WORK ORDER: The output is the lines below from the one with "ATOM 32 C C" through the one with "ATOM 48 N N", both included, printed exactly and with no other line.

[Recorded data]
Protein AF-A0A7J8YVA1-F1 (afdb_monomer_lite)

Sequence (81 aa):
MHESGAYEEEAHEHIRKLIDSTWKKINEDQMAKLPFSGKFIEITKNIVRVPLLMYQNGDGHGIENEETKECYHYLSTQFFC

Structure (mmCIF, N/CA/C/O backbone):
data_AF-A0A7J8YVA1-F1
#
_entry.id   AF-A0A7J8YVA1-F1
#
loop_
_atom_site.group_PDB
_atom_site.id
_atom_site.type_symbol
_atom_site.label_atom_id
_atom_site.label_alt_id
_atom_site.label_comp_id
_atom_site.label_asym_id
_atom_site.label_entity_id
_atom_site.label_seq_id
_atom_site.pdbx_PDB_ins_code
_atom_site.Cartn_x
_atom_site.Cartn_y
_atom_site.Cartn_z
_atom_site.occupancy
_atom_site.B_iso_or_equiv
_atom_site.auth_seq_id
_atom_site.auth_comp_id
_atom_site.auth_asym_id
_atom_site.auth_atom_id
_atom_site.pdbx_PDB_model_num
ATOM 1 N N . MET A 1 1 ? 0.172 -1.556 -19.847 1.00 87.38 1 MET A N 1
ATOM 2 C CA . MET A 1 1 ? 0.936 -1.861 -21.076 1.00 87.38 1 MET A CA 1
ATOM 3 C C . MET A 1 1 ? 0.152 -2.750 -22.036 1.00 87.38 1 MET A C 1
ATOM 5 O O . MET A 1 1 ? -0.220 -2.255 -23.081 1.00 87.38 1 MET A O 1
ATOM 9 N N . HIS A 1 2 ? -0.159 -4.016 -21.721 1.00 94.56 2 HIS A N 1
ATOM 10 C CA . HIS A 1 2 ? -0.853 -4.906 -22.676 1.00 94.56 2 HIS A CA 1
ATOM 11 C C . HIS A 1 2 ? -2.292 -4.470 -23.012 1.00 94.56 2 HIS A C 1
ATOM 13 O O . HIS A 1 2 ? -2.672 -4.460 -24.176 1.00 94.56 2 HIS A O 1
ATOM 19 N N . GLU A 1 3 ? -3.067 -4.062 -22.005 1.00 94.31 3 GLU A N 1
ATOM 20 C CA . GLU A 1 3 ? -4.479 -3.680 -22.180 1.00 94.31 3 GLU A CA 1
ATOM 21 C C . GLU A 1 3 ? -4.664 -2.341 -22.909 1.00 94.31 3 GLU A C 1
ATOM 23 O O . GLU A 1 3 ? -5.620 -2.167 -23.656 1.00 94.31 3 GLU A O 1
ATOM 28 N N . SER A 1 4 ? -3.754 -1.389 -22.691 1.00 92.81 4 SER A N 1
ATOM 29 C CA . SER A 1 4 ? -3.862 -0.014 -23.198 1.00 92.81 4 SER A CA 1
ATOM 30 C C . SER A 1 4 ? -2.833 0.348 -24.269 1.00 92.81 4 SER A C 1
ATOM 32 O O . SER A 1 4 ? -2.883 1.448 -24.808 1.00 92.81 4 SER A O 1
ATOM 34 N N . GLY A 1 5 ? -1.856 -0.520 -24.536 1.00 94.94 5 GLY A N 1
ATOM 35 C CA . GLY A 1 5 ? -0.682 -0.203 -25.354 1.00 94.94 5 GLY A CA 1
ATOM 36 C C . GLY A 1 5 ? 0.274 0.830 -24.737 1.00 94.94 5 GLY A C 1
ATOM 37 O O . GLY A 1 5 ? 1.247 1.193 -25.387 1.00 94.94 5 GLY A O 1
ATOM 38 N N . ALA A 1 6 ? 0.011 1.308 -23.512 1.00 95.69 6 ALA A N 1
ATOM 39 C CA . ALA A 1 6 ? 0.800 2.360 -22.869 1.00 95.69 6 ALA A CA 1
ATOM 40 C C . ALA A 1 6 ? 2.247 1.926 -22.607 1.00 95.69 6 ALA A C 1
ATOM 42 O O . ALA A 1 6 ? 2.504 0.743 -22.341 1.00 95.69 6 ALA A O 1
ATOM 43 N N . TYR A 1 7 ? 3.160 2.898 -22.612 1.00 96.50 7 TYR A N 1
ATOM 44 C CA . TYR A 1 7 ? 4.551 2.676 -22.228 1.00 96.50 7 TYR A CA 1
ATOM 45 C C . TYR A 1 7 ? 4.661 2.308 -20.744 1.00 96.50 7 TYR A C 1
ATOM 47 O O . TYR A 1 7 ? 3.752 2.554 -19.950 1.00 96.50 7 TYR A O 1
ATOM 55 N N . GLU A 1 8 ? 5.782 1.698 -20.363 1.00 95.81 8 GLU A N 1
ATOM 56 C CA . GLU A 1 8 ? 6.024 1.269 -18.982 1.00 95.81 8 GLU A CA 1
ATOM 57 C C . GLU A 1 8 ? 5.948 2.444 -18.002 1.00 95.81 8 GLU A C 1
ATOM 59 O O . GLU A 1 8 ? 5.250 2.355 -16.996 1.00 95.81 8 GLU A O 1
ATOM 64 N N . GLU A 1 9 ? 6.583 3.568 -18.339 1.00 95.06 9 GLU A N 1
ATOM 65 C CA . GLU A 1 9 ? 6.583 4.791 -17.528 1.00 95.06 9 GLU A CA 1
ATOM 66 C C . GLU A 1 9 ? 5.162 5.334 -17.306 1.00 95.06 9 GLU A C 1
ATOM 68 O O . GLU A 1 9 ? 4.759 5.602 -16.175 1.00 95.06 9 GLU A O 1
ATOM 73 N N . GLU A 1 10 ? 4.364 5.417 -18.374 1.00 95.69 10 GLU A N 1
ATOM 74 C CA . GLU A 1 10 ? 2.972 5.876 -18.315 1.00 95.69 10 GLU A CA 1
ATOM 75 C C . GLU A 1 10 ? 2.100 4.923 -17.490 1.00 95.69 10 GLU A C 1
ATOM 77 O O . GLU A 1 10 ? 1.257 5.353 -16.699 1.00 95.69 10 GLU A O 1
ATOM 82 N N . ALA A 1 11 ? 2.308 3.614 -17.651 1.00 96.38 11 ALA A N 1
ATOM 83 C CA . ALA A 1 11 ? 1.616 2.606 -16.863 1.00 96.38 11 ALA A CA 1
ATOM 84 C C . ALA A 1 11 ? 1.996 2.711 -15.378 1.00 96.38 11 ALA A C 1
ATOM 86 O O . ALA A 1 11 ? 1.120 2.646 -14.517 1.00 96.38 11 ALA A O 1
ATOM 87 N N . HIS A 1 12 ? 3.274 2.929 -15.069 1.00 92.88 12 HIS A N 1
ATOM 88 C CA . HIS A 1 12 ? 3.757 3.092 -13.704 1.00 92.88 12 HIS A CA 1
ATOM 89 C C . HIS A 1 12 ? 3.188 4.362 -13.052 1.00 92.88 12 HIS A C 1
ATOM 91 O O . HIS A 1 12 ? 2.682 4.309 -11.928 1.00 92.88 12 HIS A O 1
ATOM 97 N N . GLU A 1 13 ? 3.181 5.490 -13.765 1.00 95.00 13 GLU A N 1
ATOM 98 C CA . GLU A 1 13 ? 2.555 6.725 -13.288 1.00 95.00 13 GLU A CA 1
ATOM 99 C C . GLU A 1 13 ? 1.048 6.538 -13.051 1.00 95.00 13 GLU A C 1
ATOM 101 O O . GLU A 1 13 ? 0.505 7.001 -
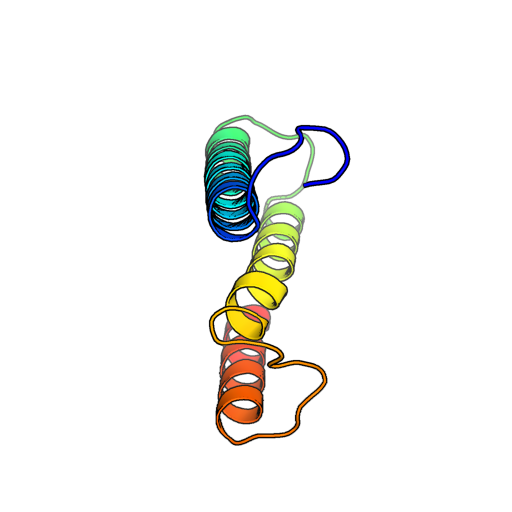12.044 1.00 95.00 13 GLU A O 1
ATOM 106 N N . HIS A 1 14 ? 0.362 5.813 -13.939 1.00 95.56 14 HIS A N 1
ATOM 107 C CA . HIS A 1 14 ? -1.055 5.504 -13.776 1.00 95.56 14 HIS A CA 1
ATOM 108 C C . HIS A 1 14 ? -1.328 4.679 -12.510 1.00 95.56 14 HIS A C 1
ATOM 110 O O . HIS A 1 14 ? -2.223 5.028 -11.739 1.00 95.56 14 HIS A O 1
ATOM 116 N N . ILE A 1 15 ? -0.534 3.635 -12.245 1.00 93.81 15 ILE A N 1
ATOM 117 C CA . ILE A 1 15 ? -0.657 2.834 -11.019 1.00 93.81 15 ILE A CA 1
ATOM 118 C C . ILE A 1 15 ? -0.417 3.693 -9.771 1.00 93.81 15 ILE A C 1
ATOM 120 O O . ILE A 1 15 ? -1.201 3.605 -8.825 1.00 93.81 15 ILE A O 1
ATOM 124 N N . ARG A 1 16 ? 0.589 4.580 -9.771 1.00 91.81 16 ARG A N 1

==

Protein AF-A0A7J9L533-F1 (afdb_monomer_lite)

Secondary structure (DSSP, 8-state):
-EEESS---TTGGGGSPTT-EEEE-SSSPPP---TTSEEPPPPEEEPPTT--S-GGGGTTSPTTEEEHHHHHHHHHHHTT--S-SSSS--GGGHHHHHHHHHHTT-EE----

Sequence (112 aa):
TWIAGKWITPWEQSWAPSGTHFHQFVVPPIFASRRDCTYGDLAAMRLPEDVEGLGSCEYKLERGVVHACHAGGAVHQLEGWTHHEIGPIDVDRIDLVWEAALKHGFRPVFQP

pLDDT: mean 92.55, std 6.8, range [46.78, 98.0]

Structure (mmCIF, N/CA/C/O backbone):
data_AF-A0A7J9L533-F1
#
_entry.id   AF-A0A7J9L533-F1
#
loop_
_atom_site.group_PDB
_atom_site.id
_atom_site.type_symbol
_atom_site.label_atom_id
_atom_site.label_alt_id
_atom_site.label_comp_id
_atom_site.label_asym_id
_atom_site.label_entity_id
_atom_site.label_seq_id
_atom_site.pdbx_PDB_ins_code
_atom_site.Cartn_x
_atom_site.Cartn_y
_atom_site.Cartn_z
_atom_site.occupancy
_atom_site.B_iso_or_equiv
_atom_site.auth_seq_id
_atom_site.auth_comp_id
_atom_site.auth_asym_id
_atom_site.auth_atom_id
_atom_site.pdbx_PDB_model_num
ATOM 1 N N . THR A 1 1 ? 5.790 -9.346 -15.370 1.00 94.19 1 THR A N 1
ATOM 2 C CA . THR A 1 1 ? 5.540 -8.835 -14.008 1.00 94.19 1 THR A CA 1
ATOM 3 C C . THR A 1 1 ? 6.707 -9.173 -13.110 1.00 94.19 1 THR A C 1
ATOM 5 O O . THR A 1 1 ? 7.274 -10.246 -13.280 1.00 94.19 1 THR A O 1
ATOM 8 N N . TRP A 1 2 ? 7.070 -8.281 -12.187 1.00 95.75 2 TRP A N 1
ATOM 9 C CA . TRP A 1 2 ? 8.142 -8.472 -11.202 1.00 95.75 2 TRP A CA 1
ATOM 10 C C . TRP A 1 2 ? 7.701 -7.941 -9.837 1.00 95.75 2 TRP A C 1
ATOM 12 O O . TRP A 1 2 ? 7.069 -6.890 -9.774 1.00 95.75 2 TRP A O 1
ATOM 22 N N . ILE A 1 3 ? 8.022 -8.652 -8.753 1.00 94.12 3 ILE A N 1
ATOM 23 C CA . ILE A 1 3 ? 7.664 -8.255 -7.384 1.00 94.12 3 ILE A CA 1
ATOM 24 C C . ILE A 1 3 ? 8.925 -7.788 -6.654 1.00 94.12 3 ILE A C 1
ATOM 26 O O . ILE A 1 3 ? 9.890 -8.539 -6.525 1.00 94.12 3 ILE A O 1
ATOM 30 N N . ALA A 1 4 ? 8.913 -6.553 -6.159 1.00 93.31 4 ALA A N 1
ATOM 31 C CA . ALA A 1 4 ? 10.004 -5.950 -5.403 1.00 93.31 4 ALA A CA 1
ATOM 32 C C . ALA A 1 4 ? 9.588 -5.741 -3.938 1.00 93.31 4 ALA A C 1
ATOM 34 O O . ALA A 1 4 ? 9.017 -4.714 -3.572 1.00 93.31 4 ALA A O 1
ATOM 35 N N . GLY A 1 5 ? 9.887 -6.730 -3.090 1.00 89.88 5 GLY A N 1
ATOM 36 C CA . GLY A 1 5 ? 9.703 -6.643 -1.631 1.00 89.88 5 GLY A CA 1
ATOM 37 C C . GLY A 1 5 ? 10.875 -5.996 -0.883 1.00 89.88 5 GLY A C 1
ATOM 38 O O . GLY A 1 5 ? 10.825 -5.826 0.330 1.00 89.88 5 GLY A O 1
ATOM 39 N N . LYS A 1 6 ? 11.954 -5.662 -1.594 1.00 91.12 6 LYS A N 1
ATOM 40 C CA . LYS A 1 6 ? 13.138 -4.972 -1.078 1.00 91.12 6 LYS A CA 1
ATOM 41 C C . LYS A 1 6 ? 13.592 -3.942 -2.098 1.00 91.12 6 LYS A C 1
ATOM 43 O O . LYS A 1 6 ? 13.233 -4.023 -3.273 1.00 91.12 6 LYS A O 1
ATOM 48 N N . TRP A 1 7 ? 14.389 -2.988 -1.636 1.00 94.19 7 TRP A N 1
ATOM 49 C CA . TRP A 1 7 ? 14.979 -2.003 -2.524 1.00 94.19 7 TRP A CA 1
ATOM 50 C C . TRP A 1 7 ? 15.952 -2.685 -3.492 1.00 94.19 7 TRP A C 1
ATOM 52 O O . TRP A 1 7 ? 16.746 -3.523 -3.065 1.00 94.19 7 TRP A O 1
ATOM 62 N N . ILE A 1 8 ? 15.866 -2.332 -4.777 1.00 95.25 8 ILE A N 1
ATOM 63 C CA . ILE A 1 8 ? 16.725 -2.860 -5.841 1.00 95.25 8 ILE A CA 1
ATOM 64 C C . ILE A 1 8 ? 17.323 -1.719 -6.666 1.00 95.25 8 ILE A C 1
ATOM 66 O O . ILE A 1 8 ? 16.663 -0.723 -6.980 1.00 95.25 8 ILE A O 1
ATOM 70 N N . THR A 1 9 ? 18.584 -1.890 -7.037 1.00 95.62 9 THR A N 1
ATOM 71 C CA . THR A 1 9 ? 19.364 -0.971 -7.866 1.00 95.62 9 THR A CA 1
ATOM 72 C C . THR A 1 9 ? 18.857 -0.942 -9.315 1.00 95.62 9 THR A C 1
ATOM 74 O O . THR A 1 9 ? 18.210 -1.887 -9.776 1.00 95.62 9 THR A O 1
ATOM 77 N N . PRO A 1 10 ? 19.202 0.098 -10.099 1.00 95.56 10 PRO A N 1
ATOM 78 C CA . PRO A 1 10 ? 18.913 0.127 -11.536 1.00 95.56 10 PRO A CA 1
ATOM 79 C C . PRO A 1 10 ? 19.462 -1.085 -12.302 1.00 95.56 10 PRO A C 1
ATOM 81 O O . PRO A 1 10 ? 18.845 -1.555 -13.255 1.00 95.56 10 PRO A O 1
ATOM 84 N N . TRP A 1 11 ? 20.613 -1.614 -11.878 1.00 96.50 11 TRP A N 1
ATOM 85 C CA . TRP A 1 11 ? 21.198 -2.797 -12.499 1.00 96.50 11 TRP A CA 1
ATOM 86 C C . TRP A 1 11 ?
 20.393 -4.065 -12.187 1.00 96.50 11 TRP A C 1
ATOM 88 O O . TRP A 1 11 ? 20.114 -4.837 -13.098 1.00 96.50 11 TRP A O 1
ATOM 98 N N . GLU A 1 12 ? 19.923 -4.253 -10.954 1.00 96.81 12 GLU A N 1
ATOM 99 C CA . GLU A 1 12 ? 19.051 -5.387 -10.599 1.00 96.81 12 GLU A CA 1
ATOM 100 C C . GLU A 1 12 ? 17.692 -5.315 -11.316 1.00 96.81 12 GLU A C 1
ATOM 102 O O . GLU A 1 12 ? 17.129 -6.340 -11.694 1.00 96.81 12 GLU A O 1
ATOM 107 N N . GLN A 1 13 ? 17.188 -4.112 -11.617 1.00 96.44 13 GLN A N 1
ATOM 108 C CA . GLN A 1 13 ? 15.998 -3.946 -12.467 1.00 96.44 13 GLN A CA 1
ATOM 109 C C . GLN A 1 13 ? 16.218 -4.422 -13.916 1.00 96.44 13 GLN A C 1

SOLUTION FOR THIS PROBLEM:
ATOM 32 C C . ALA A 1 4 ? 9.588 -5.741 -3.938 1.00 93.31 4 ALA A C 1
ATOM 34 O O . ALA A 1 4 ? 9.017 -4.714 -3.572 1.00 93.31 4 ALA A O 1
ATOM 35 N N . GLY A 1 5 ? 9.887 -6.730 -3.090 1.00 89.88 5 GLY A N 1
ATOM 36 C CA . GLY A 1 5 ? 9.703 -6.643 -1.631 1.00 89.88 5 GLY A CA 1
ATOM 37 C C . GLY A 1 5 ? 10.875 -5.996 -0.883 1.00 89.88 5 GLY A C 1
ATOM 38 O O . GLY A 1 5 ? 10.825 -5.826 0.330 1.00 89.88 5 GLY A O 1
ATOM 39 N N . LYS A 1 6 ? 11.954 -5.662 -1.594 1.00 91.12 6 LYS A N 1
ATOM 40 C CA . LYS A 1 6 ? 13.138 -4.972 -1.078 1.00 91.12 6 LYS A CA 1
ATOM 41 C C . LYS A 1 6 ? 13.592 -3.942 -2.098 1.00 91.12 6 LYS A C 1
ATOM 43 O O . LYS A 1 6 ? 13.233 -4.023 -3.273 1.00 91.12 6 LYS A O 1
ATOM 48 N N . TRP A 1 7 ? 14.389 -2.988 -1.636 1.00 94.19 7 TRP A N 1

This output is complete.